Medicines on the horizon

It takes a long time to develop new medicines. It is also very expensive.

When a new medicine is developed, it first goes through lots of testing in the lab to find out how it works. This is called preclinical testing. It helps scientists work out what the medicine is likely to do in people.

If a medicine is successful in preclinical testing, it must then be tested in people. These tests are called clinical trials. Early-stage clinical trials involve a small number of people. They check that the medicine is safe and find out the best dose to use. If early-stage trials are successful, the medicine is then tested in larger clinical trials to make sure it works and is safe.

If a medicine is successful in large clinical trials, the company that makes it applies for a product licence. To do this, they submit evidence that the medicine is safe and effective to a regulatory authority. In the UK, this is the Medicines & Healthcare products Regulatory Agency (MHRA). The MHRA decides if the medicine should be approved for use in the UK.
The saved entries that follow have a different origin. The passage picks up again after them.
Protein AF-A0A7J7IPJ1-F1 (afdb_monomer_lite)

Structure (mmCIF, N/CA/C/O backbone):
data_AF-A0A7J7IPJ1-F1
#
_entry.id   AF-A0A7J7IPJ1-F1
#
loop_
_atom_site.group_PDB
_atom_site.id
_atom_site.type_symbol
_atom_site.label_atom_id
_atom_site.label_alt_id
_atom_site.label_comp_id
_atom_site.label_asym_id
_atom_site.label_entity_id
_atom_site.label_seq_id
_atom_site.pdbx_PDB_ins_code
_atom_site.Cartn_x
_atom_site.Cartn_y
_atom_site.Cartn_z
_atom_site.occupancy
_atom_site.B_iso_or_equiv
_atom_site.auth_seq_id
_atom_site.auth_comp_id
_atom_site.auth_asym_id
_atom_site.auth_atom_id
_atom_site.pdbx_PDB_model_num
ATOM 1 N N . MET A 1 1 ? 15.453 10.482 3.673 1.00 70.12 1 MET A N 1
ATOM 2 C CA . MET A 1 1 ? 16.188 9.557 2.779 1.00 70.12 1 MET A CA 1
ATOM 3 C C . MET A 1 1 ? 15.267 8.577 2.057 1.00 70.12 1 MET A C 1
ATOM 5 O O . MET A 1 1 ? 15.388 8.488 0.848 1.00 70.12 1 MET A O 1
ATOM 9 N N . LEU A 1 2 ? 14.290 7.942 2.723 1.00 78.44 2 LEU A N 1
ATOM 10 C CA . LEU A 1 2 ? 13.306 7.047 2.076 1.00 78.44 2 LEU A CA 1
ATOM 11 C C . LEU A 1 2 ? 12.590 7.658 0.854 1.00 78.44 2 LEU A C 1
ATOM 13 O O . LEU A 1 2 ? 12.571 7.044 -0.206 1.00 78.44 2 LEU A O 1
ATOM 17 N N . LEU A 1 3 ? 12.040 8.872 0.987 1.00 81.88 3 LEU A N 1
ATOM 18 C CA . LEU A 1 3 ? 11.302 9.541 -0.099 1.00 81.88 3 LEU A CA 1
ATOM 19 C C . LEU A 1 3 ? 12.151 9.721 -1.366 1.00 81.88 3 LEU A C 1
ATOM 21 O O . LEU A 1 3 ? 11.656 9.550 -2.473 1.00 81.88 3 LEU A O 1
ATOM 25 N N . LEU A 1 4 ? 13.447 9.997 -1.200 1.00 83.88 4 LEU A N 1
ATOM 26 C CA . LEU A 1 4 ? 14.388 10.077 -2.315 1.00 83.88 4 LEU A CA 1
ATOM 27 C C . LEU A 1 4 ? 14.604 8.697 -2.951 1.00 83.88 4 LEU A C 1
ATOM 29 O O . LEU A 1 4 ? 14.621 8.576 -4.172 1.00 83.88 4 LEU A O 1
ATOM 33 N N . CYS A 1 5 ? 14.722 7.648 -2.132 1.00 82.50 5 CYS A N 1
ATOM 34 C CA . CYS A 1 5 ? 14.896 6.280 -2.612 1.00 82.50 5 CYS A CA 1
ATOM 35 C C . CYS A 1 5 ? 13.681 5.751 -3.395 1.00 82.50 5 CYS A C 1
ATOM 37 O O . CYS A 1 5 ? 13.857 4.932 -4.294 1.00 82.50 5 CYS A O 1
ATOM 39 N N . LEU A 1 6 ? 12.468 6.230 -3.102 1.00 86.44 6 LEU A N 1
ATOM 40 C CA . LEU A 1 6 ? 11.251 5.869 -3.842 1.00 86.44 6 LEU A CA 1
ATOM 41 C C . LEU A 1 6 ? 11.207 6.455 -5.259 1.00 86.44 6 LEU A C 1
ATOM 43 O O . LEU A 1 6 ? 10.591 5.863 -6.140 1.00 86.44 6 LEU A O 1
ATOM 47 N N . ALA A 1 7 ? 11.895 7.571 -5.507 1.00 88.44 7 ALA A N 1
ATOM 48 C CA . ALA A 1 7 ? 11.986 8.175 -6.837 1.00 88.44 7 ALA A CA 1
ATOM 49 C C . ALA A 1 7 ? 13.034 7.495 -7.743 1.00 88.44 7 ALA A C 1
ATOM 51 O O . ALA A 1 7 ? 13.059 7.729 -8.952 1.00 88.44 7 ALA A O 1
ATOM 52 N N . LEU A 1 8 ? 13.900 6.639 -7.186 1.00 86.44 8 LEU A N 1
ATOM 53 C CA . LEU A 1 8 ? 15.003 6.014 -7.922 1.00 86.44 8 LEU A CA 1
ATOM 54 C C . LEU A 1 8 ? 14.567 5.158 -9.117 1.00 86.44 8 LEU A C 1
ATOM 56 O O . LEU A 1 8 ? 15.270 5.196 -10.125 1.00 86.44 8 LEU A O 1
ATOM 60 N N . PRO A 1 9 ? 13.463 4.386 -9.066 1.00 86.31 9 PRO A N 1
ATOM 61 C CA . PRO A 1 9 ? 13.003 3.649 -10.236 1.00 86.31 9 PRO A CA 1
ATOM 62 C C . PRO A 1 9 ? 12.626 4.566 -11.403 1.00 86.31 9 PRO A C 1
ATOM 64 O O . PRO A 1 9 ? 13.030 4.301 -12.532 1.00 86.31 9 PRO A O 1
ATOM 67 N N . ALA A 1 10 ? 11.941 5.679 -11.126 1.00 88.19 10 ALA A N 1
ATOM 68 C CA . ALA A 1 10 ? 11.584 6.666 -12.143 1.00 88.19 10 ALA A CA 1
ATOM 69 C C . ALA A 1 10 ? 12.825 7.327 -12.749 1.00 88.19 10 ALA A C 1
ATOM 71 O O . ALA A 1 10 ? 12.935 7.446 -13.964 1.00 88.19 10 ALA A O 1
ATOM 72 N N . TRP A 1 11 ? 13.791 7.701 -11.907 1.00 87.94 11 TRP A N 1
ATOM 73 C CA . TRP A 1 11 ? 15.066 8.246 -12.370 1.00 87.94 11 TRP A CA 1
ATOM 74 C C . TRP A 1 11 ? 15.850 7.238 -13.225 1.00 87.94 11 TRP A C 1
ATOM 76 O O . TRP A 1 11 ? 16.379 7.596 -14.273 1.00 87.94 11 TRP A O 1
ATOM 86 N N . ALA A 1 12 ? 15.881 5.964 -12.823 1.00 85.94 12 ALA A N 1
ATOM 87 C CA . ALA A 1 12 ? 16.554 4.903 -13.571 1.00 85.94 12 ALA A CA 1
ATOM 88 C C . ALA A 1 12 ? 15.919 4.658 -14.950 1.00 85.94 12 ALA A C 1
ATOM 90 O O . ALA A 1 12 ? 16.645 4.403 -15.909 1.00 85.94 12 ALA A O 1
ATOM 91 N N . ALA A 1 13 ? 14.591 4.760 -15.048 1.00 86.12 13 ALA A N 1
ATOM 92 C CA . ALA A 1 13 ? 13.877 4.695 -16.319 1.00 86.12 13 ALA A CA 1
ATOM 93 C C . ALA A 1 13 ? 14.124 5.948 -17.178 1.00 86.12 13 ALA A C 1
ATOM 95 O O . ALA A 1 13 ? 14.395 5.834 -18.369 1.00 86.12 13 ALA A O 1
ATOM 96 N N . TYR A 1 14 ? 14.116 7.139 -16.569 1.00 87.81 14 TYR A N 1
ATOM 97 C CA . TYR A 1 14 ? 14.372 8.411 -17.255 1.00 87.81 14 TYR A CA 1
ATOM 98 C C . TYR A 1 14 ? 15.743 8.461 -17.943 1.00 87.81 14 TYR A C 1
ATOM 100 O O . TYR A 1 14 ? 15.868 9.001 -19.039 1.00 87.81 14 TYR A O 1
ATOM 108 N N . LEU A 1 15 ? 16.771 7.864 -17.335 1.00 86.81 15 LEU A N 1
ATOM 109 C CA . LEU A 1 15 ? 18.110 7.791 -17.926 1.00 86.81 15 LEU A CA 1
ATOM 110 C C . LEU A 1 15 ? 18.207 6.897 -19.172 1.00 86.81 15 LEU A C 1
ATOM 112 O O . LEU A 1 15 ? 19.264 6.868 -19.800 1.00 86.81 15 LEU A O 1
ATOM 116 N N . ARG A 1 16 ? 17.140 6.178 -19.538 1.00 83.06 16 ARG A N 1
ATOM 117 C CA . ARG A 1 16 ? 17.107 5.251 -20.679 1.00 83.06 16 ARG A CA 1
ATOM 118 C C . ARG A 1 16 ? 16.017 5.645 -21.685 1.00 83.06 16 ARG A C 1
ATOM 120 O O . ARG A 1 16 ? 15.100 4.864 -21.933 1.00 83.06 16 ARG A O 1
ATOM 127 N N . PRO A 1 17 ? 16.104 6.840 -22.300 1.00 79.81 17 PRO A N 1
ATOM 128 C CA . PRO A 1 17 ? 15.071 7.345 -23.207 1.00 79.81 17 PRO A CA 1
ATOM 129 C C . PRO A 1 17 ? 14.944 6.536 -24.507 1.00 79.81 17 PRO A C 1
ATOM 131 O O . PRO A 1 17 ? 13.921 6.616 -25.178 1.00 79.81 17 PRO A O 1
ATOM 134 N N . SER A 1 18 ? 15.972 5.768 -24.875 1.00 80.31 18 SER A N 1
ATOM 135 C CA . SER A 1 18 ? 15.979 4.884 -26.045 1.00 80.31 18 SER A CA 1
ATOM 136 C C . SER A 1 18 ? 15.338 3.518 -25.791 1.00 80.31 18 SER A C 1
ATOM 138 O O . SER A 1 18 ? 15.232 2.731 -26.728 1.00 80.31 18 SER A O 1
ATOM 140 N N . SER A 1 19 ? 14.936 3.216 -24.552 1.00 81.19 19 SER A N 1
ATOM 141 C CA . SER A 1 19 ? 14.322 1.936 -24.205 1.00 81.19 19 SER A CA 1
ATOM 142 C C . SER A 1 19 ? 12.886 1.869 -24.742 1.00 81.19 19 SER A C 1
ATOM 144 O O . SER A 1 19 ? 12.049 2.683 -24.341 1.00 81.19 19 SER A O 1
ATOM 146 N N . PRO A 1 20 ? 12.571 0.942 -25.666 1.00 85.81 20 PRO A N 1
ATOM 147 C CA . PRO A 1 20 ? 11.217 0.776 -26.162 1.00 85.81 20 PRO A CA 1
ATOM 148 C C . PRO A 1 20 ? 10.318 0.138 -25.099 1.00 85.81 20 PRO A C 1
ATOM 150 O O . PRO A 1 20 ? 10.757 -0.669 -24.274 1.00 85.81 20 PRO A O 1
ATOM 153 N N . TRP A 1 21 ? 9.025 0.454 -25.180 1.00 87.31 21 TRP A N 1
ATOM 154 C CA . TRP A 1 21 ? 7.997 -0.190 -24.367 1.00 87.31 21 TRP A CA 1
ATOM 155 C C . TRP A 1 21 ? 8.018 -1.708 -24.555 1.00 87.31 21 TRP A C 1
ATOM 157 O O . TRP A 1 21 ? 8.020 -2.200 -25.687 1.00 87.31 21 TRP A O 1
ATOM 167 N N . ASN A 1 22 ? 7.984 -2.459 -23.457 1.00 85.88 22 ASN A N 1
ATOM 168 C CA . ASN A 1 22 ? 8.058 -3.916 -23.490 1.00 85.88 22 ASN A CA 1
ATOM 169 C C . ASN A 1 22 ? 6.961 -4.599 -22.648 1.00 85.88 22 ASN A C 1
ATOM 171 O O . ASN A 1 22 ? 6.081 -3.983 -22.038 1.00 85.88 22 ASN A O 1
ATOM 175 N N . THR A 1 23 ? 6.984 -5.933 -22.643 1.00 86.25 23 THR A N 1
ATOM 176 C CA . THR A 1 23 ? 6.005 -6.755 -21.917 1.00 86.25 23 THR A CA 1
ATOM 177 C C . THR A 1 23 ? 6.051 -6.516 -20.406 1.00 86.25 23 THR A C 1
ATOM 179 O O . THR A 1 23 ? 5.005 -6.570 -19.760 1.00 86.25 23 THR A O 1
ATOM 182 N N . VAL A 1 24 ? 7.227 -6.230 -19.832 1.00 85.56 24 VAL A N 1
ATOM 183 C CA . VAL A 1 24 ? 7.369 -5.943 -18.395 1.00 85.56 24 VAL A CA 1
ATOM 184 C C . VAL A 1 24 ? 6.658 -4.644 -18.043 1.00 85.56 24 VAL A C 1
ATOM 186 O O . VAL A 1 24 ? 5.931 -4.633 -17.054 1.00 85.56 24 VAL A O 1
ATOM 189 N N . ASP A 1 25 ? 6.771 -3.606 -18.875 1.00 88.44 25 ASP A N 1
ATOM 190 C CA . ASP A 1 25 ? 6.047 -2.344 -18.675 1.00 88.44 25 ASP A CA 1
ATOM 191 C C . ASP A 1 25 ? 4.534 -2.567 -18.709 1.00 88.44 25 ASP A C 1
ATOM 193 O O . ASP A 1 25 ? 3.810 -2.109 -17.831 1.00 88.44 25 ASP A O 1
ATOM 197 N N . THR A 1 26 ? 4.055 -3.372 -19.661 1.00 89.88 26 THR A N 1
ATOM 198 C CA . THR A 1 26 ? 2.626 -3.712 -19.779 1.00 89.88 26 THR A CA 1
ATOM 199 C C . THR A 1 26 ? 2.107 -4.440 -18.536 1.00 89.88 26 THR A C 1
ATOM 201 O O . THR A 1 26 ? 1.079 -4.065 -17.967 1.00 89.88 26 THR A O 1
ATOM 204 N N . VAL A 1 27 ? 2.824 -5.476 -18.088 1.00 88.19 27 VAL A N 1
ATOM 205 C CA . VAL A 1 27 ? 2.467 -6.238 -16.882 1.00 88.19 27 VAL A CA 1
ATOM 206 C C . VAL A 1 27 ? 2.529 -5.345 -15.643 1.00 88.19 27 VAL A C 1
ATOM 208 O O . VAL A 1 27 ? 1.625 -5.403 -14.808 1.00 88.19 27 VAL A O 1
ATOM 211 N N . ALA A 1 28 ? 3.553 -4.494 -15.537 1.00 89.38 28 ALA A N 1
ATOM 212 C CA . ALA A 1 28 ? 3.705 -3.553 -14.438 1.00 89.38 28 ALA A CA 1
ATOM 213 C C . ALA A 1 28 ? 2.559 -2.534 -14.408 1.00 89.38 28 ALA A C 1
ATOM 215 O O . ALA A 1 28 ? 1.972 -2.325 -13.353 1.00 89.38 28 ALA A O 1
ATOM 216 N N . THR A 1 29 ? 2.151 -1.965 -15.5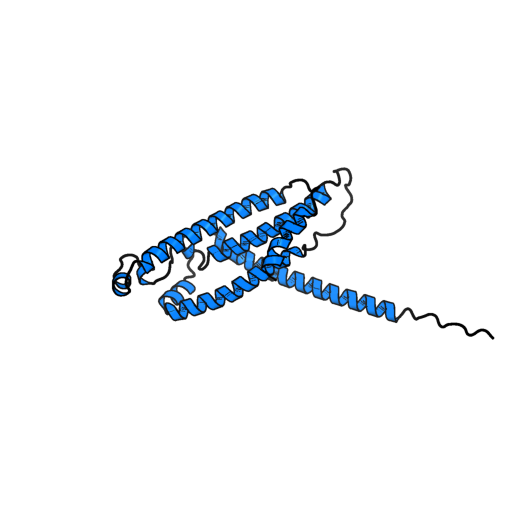45 1.00 93.69 29 THR A N 1
ATOM 217 C CA . THR A 1 29 ? 1.006 -1.045 -15.616 1.00 93.69 29 THR A CA 1
ATOM 218 C C . THR A 1 29 ? -0.286 -1.706 -15.147 1.00 93.69 29 THR A C 1
ATOM 220 O O . THR A 1 29 ? -0.984 -1.147 -14.302 1.00 93.69 29 THR A O 1
ATOM 223 N N . ILE A 1 30 ? -0.599 -2.907 -15.642 1.00 94.12 30 ILE A N 1
ATOM 224 C CA . ILE A 1 30 ? -1.818 -3.628 -15.241 1.00 94.12 30 ILE A CA 1
ATOM 225 C C . ILE A 1 30 ? -1.790 -3.937 -13.740 1.00 94.12 30 ILE A C 1
ATOM 227 O O . ILE A 1 30 ? -2.773 -3.692 -13.039 1.00 94.12 30 ILE A O 1
ATOM 231 N N . ALA A 1 31 ? -0.662 -4.440 -13.232 1.00 91.25 31 ALA A N 1
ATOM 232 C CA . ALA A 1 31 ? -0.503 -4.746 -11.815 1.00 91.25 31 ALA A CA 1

A product licence covers the use of a medicine for a particular illness. This means that some medicines might be approved only for Crohn’s and some only for Colitis. Some might be approved for both. A medicine that is approved for one condition at first could get approval for the other at a later date.

If a medicine is approved for use in the UK, it is then assessed to decide if it should be made available on the NHS.

• The National Institute for Health and Care Excellence (NICE) is the organisation that decides whether treatments should be available on the NHS in England. Wales and Northern Ireland usually follow NICE decisions too.
• The Scottish Medicines Consortium (SMC) is the organisation that decides for Scotland.

Only medicines approved by NICE or the SMC can be prescribed on the NHS. NICE can begin looking at some drugs while they are still at the licensing stage, to help speed up the process. Once a medicine is approved by NICE it must be made available within 90 days of the final decision.

If a medicine is not successful at any stage of the development process, it cannot move to the next stage. Many medicines never reach the clinic.

What is it?

Etrasimod is a type of medicine called an S1P receptor modulator. It sticks to a protein on some white blood cells. This stops the white blood cells travelling into your gut, where they can cause inflammation.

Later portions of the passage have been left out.